Statistical experiment design and analytics are at the heart of data science. In this course you will design statistical experiments and analyze the results using modern methods. You will also explore the common pitfalls in interpreting statistical arguments, especially those associated with big data. Collectively, this course will help you internalize a core set of practical and effective machine learning methods and concepts, and apply them to solve some real world problems.
Learning Goals: After completing this course, you will be able to:
1. Design effective experiments and analyze the results
2. Use resampling methods to make clear and bulletproof statistical arguments without invoking esoteric notation
3. Explain and apply a core set of classification methods of increasing complexity (rules, trees, random forests), and associated optimization methods (gradient descent and variants)
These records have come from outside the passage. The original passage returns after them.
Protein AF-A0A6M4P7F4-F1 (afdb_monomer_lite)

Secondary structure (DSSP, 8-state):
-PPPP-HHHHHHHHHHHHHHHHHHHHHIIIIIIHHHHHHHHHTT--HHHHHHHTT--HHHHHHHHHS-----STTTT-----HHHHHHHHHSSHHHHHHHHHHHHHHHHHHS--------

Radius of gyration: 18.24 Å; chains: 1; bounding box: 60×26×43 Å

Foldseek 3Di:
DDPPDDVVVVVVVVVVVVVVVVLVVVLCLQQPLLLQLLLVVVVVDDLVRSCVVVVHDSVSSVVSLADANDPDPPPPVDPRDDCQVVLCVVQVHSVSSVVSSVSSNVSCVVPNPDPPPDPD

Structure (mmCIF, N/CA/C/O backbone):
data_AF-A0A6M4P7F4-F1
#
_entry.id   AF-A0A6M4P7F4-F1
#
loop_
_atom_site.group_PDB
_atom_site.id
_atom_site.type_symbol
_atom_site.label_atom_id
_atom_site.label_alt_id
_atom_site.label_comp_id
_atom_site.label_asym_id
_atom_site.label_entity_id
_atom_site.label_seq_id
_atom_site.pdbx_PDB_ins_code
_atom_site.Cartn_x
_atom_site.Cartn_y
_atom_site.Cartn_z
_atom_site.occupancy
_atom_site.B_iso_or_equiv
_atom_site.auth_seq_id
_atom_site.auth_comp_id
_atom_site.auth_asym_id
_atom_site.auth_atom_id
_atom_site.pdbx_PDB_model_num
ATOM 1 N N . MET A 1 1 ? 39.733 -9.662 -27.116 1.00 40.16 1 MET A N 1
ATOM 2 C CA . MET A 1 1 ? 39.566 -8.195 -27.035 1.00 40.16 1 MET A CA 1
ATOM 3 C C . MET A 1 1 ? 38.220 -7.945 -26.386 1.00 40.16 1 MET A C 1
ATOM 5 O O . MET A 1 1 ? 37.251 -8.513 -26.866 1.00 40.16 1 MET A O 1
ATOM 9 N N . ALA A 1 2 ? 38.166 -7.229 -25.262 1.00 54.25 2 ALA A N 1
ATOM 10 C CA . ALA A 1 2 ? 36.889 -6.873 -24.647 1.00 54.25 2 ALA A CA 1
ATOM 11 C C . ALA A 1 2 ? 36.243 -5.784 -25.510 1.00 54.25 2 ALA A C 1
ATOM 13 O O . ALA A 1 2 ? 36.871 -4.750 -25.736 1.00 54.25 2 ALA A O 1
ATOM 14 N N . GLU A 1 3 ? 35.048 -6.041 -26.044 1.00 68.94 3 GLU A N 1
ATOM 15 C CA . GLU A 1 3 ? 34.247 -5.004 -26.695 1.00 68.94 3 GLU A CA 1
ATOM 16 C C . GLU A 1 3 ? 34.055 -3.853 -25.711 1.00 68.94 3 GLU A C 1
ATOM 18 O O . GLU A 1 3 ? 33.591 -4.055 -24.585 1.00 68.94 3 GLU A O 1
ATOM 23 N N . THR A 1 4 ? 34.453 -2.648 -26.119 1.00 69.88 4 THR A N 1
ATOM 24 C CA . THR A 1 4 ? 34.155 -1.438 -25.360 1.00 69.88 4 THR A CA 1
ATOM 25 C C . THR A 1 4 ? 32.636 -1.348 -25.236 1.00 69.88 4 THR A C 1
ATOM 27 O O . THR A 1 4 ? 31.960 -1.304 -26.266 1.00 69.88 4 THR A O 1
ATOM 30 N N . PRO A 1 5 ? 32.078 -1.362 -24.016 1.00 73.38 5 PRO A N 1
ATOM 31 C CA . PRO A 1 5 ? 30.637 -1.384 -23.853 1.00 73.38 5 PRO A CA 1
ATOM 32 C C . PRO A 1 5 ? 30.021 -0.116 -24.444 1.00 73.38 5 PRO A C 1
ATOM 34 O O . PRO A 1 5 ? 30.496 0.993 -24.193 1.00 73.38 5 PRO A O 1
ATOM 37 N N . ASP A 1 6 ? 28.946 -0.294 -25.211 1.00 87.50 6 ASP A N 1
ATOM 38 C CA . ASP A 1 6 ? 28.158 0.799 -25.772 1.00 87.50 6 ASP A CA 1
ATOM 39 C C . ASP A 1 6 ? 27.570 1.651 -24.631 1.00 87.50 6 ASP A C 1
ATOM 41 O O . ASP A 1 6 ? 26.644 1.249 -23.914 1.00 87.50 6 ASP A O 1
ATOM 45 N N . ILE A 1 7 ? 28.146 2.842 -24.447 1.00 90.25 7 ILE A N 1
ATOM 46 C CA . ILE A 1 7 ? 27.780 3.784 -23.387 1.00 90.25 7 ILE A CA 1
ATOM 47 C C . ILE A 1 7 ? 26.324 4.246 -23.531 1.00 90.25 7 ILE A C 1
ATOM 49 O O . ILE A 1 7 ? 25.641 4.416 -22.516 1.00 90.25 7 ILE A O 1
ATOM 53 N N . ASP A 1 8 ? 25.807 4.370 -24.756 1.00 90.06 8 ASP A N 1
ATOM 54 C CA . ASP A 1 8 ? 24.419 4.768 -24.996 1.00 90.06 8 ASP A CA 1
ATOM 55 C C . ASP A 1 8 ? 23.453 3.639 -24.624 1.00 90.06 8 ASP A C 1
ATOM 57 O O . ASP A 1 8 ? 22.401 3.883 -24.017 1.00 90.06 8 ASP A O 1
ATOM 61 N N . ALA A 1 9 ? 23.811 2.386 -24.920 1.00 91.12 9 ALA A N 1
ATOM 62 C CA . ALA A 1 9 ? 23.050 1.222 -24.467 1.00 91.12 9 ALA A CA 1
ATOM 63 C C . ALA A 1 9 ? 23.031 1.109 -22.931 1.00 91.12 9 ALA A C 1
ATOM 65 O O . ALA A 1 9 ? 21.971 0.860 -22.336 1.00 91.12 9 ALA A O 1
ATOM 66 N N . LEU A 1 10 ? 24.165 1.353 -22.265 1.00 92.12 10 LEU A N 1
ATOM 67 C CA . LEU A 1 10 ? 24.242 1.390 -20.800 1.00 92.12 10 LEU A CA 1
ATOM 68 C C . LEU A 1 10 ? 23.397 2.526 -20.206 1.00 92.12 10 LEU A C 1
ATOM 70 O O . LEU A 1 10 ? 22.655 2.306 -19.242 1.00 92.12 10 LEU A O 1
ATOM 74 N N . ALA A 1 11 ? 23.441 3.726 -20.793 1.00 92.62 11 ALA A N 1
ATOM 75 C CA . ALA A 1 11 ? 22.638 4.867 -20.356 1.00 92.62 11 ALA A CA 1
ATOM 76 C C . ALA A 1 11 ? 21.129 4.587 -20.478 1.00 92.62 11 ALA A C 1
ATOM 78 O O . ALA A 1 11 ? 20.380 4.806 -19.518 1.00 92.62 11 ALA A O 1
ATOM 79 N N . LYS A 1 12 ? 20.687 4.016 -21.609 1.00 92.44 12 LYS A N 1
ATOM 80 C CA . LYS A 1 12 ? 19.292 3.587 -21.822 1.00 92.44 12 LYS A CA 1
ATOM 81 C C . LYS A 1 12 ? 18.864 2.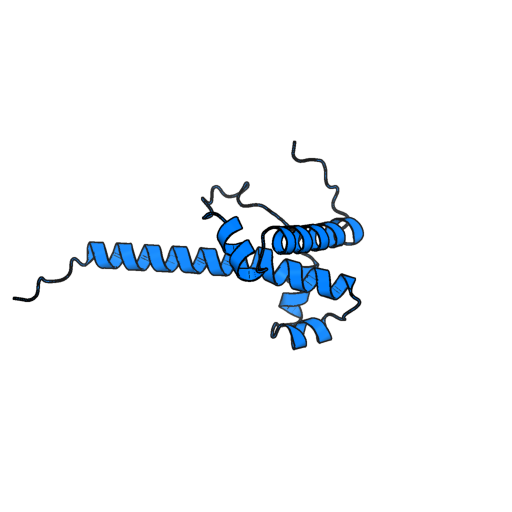535 -20.799 1.00 92.44 12 LYS A C 1
ATOM 83 O O . LYS A 1 12 ? 17.774 2.630 -20.234 1.00 92.44 12 LYS A O 1
ATOM 88 N N . THR A 1 13 ? 19.727 1.565 -20.507 1.00 92.25 13 THR A N 1
ATOM 89 C CA . THR A 1 13 ? 19.455 0.507 -19.520 1.00 92.25 13 THR A CA 1
ATOM 90 C C . THR A 1 13 ? 19.311 1.080 -18.110 1.00 92.25 13 THR A C 1
ATOM 92 O O . THR A 1 13 ? 18.338 0.785 -17.410 1.00 92.25 13 THR A O 1
ATOM 95 N N . ARG A 1 14 ? 20.209 1.990 -17.711 1.00 93.25 14 ARG A N 1
ATOM 96 C CA . ARG A 1 14 ? 20.120 2.715 -16.435 1.00 93.25 14 ARG A CA 1
ATOM 97 C C . ARG A 1 14 ? 18.824 3.518 -16.329 1.00 93.25 14 ARG A C 1
ATOM 99 O O . ARG A 1 14 ? 18.183 3.511 -15.277 1.00 93.25 14 ARG A O 1
ATOM 106 N N . GLN A 1 15 ? 18.421 4.206 -17.396 1.00 92.31 15 GLN A N 1
ATOM 107 C CA . GLN A 1 15 ? 17.173 4.968 -17.414 1.00 92.31 15 GLN A CA 1
ATOM 108 C C . GLN A 1 15 ? 15.950 4.059 -17.248 1.00 92.31 15 GLN A C 1
ATOM 110 O O . GLN A 1 15 ? 15.096 4.353 -16.408 1.00 92.31 15 GLN A O 1
ATOM 115 N N . ARG A 1 16 ? 15.894 2.936 -17.978 1.00 88.25 16 ARG A N 1
ATOM 116 C CA . ARG A 1 16 ? 14.819 1.935 -17.860 1.00 88.25 16 ARG A CA 1
ATOM 117 C C . ARG A 1 16 ? 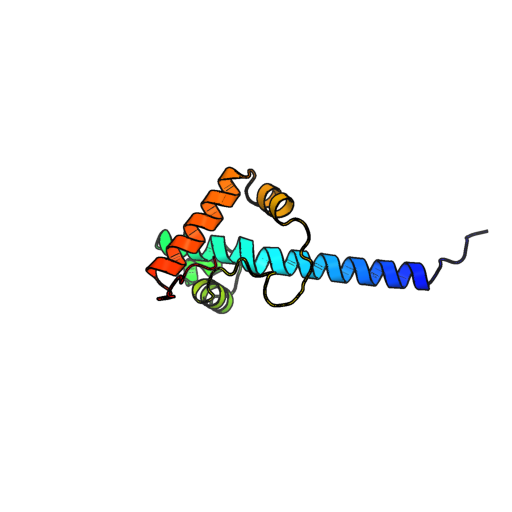14.721 1.374 -16.443 1.00 88.25 16 ARG A C 1
ATOM 119 O O . ARG A 1 16 ? 13.635 1.367 -15.875 1.00 88.25 16 ARG A O 1
ATOM 126 N N . SER A 1 17 ? 15.848 1.005 -15.832 1.00 89.56 17 SER A N 1
ATOM 127 C CA . SER A 1 17 ? 15.893 0.532 -14.439 1.00 89.56 17 SER A CA 1
ATOM 128 C C . SER A 1 17 ? 15.332 1.570 -13.457 1.00 89.56 17 SER A C 1
ATOM 130 O O . SER A 1 17 ? 14.482 1.256 -12.624 1.00 89.56 17 SER A O 1
ATOM 132 N N . ARG A 1 18 ? 15.730 2.843 -13.590 1.00 89.94 18 ARG A N 1
ATOM 133 C CA . ARG A 1 18 ? 15.211 3.928 -12.736 1.00 89.94 18 ARG A CA 1
ATOM 134 C C . ARG A 1 18 ? 13.723 4.184 -12.942 1.00 89.94 18 ARG A C 1
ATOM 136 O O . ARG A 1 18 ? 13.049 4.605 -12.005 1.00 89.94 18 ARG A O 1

4. Explain and apply a set of unsupervised learning concepts and methods
5. Describe the common idioms of large-scale graph analytics, including structural query, traversals and recursive queries, PageRank, and community detection
Practical Statistical Inference
-Learn the basics of statistical inference, comparing classical methods with resampling methods that allow you to use a simple program to make a rigorous statistical argument. Motivate your study with current topics at the foundations of science: publication bias and reproducibility.
-Follow a tour through the important methods, algorithms, and techniques in machine learning. You will learn how these methods build upon each other and can be combined into practical algorithms that perform well on a variety of tasks. Learn how to evaluate machine learning methods and the pitfalls to avoid.
-You will learn how to optimize a cost function using gradient descent, including popular variants that use randomization and parallelization to improve performance. You will gain an intuition for popular methods used in practice and see how similar they are fundamentally.
-A brief tour of selected unsupervised learning methods and an opportunity to apply techniques in practice on a real world problem.